Start of EXERCISE MATERIALS

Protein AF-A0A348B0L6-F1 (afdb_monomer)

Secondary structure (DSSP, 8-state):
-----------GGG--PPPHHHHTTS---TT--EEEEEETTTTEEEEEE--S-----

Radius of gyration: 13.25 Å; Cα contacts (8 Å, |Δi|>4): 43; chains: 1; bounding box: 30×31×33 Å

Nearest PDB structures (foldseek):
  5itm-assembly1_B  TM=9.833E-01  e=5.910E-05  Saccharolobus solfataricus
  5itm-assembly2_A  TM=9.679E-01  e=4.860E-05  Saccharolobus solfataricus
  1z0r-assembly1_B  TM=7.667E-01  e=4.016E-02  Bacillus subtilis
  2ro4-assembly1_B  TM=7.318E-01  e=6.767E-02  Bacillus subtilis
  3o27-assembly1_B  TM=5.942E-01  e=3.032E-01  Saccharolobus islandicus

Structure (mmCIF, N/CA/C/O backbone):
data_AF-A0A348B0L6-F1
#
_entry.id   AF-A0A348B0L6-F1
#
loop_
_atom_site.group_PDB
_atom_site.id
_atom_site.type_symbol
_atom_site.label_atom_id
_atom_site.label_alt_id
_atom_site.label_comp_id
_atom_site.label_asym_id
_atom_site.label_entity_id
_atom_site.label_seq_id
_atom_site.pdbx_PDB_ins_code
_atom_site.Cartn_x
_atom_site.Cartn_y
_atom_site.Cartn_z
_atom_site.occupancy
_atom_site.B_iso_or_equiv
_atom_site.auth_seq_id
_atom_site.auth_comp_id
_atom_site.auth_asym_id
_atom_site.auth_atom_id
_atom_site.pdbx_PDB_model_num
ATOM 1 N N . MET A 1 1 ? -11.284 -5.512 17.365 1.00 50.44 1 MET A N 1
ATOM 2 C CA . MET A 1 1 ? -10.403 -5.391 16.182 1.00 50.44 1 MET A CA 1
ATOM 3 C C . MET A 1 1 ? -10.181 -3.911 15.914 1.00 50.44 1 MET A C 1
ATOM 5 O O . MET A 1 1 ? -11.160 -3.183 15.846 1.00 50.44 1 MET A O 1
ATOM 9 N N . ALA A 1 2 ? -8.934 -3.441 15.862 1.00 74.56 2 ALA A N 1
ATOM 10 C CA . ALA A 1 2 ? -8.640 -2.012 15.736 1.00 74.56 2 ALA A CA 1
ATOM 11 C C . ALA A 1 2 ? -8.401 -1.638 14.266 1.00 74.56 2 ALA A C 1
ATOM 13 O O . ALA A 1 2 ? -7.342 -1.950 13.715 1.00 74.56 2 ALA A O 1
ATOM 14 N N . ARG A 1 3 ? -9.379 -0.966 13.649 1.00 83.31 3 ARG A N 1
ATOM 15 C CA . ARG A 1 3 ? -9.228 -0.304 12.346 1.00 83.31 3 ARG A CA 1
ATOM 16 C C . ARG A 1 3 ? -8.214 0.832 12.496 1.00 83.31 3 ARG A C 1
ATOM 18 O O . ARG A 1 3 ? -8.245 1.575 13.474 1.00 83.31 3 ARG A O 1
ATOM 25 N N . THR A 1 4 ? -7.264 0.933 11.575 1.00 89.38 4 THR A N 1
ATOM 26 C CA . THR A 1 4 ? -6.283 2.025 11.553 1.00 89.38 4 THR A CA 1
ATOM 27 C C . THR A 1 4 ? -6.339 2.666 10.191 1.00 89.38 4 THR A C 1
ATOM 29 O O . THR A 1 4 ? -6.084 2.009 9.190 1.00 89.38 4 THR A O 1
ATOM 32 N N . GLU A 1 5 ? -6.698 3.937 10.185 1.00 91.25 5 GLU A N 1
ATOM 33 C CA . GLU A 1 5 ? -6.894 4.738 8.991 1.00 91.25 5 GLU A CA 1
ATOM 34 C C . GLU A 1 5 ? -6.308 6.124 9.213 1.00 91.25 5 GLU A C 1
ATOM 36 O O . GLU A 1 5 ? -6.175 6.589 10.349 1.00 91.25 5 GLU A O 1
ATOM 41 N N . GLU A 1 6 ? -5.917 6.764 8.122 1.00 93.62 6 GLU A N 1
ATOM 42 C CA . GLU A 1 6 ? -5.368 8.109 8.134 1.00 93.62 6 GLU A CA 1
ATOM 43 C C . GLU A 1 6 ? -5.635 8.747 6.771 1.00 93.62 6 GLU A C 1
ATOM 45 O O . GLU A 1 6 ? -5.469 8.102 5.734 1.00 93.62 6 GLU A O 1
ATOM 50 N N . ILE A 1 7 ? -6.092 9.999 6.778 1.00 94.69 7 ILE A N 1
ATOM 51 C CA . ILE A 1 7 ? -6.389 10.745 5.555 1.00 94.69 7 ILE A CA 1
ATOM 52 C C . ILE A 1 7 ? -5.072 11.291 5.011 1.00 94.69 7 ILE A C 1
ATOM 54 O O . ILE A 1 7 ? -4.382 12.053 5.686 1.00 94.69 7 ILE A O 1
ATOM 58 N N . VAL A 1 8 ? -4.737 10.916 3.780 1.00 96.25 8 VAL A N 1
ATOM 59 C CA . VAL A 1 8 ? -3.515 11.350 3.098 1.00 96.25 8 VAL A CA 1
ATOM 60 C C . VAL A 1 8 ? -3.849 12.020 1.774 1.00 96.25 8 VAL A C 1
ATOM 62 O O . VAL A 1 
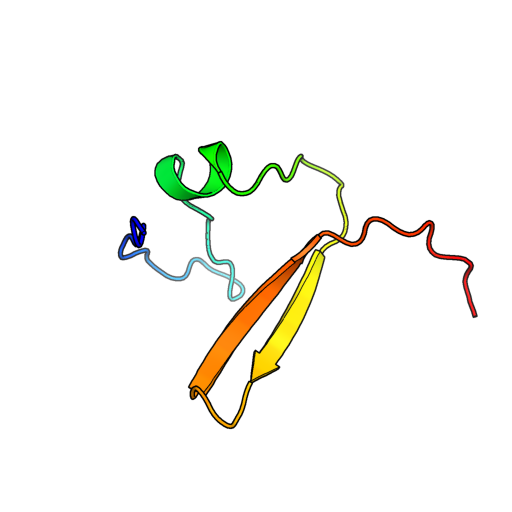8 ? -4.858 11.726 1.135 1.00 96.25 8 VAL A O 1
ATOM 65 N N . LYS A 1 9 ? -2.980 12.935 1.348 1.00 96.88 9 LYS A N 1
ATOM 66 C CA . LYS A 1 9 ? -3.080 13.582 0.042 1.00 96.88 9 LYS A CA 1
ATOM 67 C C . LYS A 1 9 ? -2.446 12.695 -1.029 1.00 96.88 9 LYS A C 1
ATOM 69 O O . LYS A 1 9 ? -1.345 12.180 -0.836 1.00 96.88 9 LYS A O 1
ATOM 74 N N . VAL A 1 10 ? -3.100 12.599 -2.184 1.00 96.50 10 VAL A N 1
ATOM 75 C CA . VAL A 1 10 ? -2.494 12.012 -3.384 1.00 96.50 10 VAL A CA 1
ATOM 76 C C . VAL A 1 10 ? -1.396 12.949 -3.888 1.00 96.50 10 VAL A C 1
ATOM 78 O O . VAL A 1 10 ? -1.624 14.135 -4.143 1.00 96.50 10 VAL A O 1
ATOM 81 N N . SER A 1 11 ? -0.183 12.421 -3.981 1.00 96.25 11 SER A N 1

End of EXERCISE MATERIALS

**EXERCISE DESCRIPTION:** Repeat the data verbatim, excluding all pictures.

**RESULT:**
Protein AF-A0A348B0L6-F1 (afdb_monomer)

Secondary structure (DSSP, 8-state):
-----------GGG--PPPHHHHTTS---TT--EEEEEETTTTEEEEEE--S-----

Radius of gyration: 13.25 Å; Cα contacts (8 Å, |Δi|>4): 43; chains: 1; bounding box: 30×31×33 Å

Nearest PDB structures (foldseek):
  5itm-assembly1_B  TM=9.833E-01  e=5.910E-05  Saccharolobus solfataricus
  5itm-assembly2_A  TM=9.679E-01  e=4.860E-05  Saccharolobus solfataricus
  1z0r-assembly1_B  TM=7.667E-01  e=4.016E-02  Bacillus subtilis
  2ro4-assembly1_B  TM=7.318E-01  e=6.767E-02  Bacillus subtilis
  3o27-assembly1_B  TM=5.942E-01  e=3.032E-01  Saccharolobus islandicus

Structure (mmCIF, N/CA/C/O backbone):
data_AF-A0A348B0L6-F1
#
_entry.id   AF-A0A348B0L6-F1
#
loop_
_atom_site.group_PDB
_atom_site.id
_atom_site.type_symbol
_atom_site.label_atom_id
_atom_site.label_alt_id
_atom_site.label_comp_id
_atom_site.label_asym_id
_atom_site.label_entity_id
_atom_site.label_seq_id
_atom_site.pdbx_PDB_ins_code
_atom_site.Cartn_x
_atom_site.Cartn_y
_atom_site.Cartn_z
_atom_site.occupancy
_atom_site.B_iso_or_equiv
_atom_site.auth_seq_id
_atom_site.auth_comp_id
_atom_site.auth_asym_id
_atom_site.auth_atom_id
_atom_site.pdbx_PDB_model_num
ATOM 1 N N . MET A 1 1 ? -11.284 -5.512 17.365 1.00 50.44 1 MET A N 1
ATOM 2 C CA . MET A 1 1 ? -10.403 -5.391 16.182 1.00 50.44 1 MET A CA 1
ATOM 3 C C . MET A 1 1 ? -10.181 -3.911 15.914 1.00 50.44 1 MET A C 1
ATOM 5 O O . MET A 1 1 ? -11.160 -3.183 15.846 1.00 50.44 1 MET A O 1
ATOM 9 N N . ALA A 1 2 ? -8.934 -3.441 15.862 1.00 74.56 2 ALA A N 1
ATOM 10 C CA . ALA A 1 2 ? -8.640 -2.012 15.736 1.00 74.56 2 ALA A CA 1
ATOM 11 C C . ALA A 1 2 ? -8.401 -1.638 14.266 1.00 74.56 2 ALA A C 1
ATOM 13 O O . ALA A 1 2 ? -7.342 -1.950 13.715 1.00 74.56 2 ALA A O 1
ATOM 14 N N . ARG A 1 3 ? -9.379 -0.966 13.649 1.00 83.31 3 ARG A N 1
ATOM 15 C CA . ARG A 1 3 ? -9.228 -0.304 12.346 1.00 83.31 3 ARG A CA 1
ATOM 16 C C . ARG A 1 3 ? -8.214 0.832 12.496 1.00 83.31 3 ARG A C 1
ATOM 18 O O . ARG A 1 3 ? -8.245 1.575 13.474 1.00 83.31 3 ARG A O 1
ATOM 25 N N . THR A 1 4 ? -7.264 0.933 11.575 1.00 89.38 4 THR A N 1
ATOM 26 C CA . THR A 1 4 ? -6.283 2.025 11.553 1.00 89.38 4 THR A CA 1
ATOM 27 C C . THR A 1 4 ? -6.339 2.666 10.191 1.00 89.38 4 THR A C 1
ATOM 29 O O . THR A 1 4 ? -6.084 2.009 9.190 1.00 89.38 4 THR A O 1
ATOM 32 N N . GLU A 1 5 ? -6.698 3.937 10.185 1.00 91.25 5 GLU A N 1
ATOM 33 C CA . GLU A 1 5 ? -6.894 4.738 8.991 1.00 91.25 5 GLU A CA 1
ATOM 34 C C . GLU A 1 5 ? -6.308 6.124 9.213 1.00 91.25 5 GLU A C 1
ATOM 36 O O . GLU A 1 5 ? -6.175 6.589 10.349 1.00 91.25 5 GLU A O 1
ATOM 41 N N . GLU A 1 6 ? -5.917 6.764 8.122 1.00 93.62 6 GLU A N 1
ATOM 42 C CA . GLU A 1 6 ? -5.368 8.109 8.134 1.00 93.62 6 GLU A CA 1
ATOM 43 C C . GLU A 1 6 ? -5.635 8.747 6.771 1.00 93.62 6 GLU A C 1
ATOM 45 O O . GLU A 1 6 ? -5.469 8.102 5.734 1.00 93.62 6 GLU A O 1
ATOM 50 N N . ILE A 1 7 ? -6.092 9.999 6.778 1.00 94.69 7 ILE A N 1
ATOM 51 C CA . ILE A 1 7 ? -6.389 10.745 5.555 1.00 94.69 7 ILE A CA 1
ATOM 52 C C . ILE A 1 7 ? -5.072 11.291 5.011 1.00 94.69 7 ILE A C 1
ATOM 54 O O . ILE A 1 7 ? -4.382 12.053 5.686 1.00 94.69 7 ILE A O 1
ATOM 58 N N . VAL A 1 8 ? -4.737 10.916 3.780 1.00 96.25 8 VAL A N 1
ATOM 59 C CA . VAL A 1 8 ? -3.515 11.350 3.098 1.00 96.25 8 VAL A CA 1
ATOM 60 C C . VAL A 1 8 ? -3.849 12.020 1.774 1.00 96.25 8 VAL A C 1
ATOM 62 O O . VAL A 1 
8 ? -4.858 11.726 1.135 1.00 96.25 8 VAL A O 1
ATOM 65 N N . LYS A 1 9 ? -2.980 12.935 1.348 1.00 96.88 9 LYS A N 1
ATOM 66 C CA . LYS A 1 9 ? -3.080 13.582 0.042 1.00 96.88 9 LYS A CA 1
ATOM 67 C C . LYS A 1 9 ? -2.446 12.695 -1.029 1.00 96.88 9 LYS A C 1
ATOM 69 O O . LYS A 1 9 ? -1.345 12.180 -0.836 1.00 96.88 9 LYS A O 1
ATOM 74 N N . VAL A 1 10 ? -3.100 12.599 -2.184 1.00 96.50 10 VAL A N 1
ATOM 75 C CA . VAL A 1 10 ? -2.494 12.012 -3.384 1.00 96.50 10 VAL A CA 1
ATOM 76 C C . VAL A 1 10 ? -1.396 12.949 -3.888 1.00 96.50 10 VAL A C 1
ATOM 78 O O . VAL A 1 10 ? -1.624 14.135 -4.143 1.00 96.50 10 VAL A O 1
ATOM 81 N N . SER A 1 11 ? -0.183 12.421 -3.981 1.00 96.25 11 SER A N 1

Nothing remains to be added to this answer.